■ **Listed records**
++++++

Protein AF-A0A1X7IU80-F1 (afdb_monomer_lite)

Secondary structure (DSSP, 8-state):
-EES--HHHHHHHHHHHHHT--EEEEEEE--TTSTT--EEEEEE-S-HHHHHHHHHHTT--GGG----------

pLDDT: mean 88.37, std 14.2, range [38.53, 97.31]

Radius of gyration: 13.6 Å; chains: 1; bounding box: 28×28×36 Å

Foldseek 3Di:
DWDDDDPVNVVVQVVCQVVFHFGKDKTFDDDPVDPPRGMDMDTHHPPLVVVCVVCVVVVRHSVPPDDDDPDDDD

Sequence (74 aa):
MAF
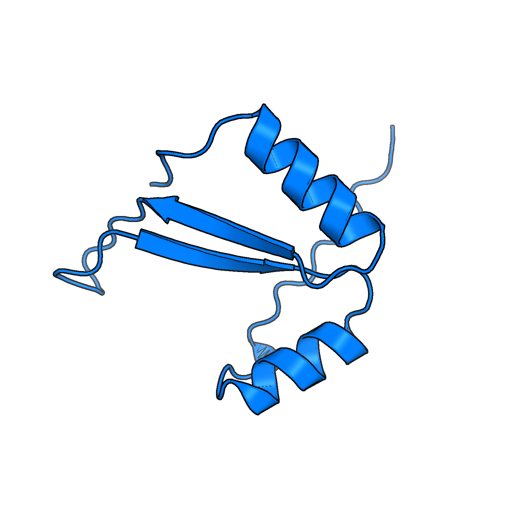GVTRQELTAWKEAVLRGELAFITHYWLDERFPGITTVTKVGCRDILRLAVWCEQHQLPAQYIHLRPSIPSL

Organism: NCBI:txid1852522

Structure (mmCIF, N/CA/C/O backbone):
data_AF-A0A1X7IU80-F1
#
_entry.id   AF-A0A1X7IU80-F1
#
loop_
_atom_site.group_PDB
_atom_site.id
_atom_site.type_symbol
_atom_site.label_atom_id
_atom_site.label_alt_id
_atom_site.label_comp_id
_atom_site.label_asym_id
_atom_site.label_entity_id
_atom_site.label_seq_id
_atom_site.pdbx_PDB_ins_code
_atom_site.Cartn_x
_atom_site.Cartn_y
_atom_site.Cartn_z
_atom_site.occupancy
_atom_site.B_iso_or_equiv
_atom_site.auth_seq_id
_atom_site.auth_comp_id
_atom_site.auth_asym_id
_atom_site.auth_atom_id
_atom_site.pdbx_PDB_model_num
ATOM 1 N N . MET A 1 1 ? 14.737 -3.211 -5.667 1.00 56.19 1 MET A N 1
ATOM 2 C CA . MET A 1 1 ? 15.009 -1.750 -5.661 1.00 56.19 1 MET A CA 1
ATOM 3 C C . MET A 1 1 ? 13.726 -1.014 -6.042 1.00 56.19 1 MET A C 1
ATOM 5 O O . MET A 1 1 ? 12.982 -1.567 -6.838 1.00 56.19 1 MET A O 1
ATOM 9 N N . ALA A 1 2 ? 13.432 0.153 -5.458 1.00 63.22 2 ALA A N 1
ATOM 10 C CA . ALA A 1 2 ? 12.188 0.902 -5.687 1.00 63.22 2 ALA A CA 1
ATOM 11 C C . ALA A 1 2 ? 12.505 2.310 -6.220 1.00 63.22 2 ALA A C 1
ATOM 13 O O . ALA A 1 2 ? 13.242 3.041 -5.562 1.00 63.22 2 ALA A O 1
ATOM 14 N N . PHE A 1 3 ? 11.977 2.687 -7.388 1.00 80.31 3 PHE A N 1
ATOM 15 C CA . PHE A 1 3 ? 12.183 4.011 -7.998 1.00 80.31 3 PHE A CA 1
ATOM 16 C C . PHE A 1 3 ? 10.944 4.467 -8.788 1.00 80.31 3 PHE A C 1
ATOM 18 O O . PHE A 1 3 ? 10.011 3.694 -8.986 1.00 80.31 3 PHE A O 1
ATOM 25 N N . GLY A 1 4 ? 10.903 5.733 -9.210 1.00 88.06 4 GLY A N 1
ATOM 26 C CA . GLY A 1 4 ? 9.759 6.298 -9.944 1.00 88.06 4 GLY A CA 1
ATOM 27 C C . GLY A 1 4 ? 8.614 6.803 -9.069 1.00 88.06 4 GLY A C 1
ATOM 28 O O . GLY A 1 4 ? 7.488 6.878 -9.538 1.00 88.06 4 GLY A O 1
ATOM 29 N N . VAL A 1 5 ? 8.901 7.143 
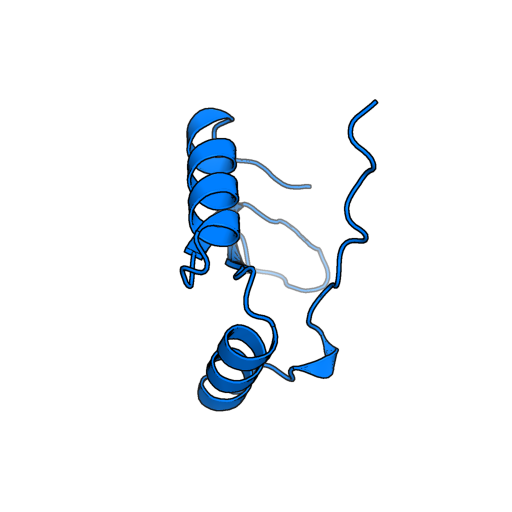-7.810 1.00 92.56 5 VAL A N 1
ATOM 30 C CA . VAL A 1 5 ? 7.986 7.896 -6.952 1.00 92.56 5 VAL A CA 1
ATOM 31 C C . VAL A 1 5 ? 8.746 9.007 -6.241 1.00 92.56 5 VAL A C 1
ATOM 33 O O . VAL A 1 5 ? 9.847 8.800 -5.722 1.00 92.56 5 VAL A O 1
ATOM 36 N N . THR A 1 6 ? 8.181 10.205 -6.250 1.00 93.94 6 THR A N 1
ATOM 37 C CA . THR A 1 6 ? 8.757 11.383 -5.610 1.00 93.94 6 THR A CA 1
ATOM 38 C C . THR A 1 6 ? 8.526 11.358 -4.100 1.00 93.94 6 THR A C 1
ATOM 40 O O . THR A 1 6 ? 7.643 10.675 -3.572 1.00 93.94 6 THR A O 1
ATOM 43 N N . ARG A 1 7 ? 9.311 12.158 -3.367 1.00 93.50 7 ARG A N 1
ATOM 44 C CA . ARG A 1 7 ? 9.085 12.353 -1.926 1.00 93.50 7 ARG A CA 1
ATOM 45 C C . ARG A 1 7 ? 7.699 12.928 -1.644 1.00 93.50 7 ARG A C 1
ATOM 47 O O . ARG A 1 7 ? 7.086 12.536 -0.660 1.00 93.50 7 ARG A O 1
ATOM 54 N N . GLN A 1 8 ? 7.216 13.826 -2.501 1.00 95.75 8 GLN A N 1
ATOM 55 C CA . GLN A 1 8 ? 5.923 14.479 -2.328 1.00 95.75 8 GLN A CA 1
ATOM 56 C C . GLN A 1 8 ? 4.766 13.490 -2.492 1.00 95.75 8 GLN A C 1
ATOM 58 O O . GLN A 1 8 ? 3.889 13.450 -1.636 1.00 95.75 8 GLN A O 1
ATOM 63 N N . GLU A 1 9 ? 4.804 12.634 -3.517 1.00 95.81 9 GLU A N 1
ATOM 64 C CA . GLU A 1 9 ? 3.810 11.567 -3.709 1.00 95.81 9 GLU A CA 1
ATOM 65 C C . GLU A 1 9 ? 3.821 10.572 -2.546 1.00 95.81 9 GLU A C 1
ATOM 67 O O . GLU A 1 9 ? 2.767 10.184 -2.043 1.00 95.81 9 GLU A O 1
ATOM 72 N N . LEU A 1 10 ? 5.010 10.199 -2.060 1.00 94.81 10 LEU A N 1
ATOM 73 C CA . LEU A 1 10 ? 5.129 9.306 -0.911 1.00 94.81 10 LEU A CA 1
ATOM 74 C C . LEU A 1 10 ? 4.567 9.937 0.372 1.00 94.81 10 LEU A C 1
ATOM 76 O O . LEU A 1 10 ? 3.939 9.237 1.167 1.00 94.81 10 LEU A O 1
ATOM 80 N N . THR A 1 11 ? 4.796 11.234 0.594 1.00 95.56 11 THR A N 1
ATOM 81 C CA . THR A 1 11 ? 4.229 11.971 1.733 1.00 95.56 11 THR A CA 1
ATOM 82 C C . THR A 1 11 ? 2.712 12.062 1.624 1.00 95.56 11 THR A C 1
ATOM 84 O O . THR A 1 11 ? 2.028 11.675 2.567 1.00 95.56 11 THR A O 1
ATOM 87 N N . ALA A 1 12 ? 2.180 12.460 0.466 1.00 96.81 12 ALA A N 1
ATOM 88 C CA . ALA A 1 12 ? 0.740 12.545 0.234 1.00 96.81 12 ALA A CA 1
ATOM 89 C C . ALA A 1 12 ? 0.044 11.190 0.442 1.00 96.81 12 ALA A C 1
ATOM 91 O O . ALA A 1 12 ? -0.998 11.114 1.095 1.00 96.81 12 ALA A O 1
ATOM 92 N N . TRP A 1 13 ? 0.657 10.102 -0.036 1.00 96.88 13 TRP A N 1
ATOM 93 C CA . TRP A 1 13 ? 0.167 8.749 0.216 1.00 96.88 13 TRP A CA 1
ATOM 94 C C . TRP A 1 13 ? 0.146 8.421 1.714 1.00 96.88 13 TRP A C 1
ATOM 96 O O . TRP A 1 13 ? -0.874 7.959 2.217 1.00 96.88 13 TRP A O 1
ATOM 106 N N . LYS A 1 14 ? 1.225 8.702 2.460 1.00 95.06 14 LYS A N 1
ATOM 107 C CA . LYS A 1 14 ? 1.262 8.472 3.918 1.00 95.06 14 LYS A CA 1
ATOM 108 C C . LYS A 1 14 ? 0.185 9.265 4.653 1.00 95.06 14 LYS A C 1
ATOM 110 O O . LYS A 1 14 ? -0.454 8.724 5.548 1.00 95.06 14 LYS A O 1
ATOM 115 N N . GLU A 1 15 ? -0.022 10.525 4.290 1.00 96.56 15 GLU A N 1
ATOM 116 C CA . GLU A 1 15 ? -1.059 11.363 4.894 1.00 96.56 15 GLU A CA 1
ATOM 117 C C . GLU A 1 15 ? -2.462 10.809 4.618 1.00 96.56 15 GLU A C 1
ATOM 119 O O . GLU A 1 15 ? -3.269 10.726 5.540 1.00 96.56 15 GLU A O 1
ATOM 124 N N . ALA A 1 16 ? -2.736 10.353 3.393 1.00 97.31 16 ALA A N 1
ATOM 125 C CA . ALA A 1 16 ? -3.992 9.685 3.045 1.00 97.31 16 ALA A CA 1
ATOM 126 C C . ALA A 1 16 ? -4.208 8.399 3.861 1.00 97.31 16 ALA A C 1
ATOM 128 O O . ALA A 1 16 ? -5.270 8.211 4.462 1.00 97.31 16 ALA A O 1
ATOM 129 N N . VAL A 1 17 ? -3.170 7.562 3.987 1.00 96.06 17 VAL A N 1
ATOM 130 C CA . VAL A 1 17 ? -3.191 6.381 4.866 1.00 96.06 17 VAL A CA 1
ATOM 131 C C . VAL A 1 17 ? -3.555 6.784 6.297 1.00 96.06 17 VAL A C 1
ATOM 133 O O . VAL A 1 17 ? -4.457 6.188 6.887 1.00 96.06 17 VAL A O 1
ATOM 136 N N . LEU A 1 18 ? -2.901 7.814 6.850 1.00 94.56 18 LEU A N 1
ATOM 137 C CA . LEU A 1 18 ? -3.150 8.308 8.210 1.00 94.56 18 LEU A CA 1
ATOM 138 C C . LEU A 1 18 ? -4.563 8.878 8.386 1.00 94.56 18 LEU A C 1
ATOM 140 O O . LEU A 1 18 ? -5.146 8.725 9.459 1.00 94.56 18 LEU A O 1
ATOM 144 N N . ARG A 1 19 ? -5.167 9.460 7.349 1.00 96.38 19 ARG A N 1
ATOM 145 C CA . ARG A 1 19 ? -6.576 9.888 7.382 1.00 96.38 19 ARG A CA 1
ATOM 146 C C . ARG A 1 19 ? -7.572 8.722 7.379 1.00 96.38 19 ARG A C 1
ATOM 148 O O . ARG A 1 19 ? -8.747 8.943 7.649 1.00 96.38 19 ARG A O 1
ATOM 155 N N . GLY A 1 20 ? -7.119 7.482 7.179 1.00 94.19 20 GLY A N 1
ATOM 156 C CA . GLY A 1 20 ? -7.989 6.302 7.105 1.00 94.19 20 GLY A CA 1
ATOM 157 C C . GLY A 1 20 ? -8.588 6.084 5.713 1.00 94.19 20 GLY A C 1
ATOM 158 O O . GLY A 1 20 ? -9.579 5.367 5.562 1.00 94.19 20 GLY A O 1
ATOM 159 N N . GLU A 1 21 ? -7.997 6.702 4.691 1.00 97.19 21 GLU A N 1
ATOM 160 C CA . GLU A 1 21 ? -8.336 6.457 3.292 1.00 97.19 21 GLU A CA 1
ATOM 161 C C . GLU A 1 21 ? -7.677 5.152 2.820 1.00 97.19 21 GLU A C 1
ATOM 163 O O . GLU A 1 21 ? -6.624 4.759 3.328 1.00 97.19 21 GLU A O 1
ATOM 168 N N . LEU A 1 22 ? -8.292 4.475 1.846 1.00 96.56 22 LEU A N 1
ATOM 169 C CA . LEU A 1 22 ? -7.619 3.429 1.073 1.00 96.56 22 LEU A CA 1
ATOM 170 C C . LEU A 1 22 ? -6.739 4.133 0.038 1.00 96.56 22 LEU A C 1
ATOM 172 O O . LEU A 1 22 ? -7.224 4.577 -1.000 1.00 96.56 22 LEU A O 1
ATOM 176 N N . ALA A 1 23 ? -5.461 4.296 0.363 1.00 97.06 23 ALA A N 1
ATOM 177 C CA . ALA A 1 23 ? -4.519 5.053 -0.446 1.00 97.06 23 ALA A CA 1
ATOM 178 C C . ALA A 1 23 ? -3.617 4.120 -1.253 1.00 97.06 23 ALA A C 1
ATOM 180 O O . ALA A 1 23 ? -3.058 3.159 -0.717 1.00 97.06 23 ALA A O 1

++++++

■ **Task directions**
Please make an exact copy of the lines above from the line with "ATOM 72 N N" through the line with "ATOM 106 N N", both ends included.

■ **Task solution**
ATOM 72 N N . LEU A 1 10 ? 5.010 10.199 -2.060 1.00 94.81 10 LEU A N 1
ATOM 73 C CA . LEU A 1 10 ? 5.129 9.306 -0.911 1.00 94.81 10 LEU A CA 1
ATOM 74 C C . LEU A 1 10 ? 4.567 9.937 0.372 1.00 94.81 10 LEU A C 1
ATOM 76 O O . LEU A 1 10 ? 3.939 9.237 1.167 1.00 94.81 10 LEU A O 1
ATOM 80 N N . THR A 1 11 ? 4.796 11.234 0.594 1.00 95.56 11 THR A N 1
ATOM 81 C CA . THR A 1 11 ? 4.229 11.971 1.733 1.00 95.56 11 THR A CA 1
ATOM 82 C C . THR A 1 11 ? 2.712 12.062 1.624 1.00 95.56 11 THR A C 1
ATOM 84 O O . THR A 1 11 ? 2.028 11.675 2.567 1.00 95.56 11 THR A O 1
ATOM 87 N N . ALA A 1 12 ? 2.180 12.460 0.466 1.00 96.81 12 ALA A N 1
ATOM 88 C CA . ALA A 1 12 ? 0.740 12.545 0.234 1.00 96.81 12 ALA A CA 1
ATOM 89 C C . ALA A 1 12 ? 0.044 11.190 0.442 1.00 96.81 12 ALA A C 1
ATOM 91 O O . ALA A 1 12 ? -0.998 11.114 1.095 1.00 96.81 12 ALA A O 1
ATOM 92 N N . TRP A 1 13 ? 0.657 10.102 -0.036 1.00 96.88 13 TRP A N 1
ATOM 93 C CA . TRP A 1 13 ? 0.167 8.749 0.216 1.00 96.88 13 TRP A CA 1
ATOM 94 C C . TRP A 1 13 ? 0.146 8.421 1.714 1.00 96.88 13 TRP A C 1
ATOM 96 O O . TRP A 1 13 ? -0.874 7.959 2.217 1.00 96.88 13 TRP A O 1
ATOM 106 N N . LYS A 1 14 ? 1.225 8.702 2.460 1.00 95.06 14 LYS A N 1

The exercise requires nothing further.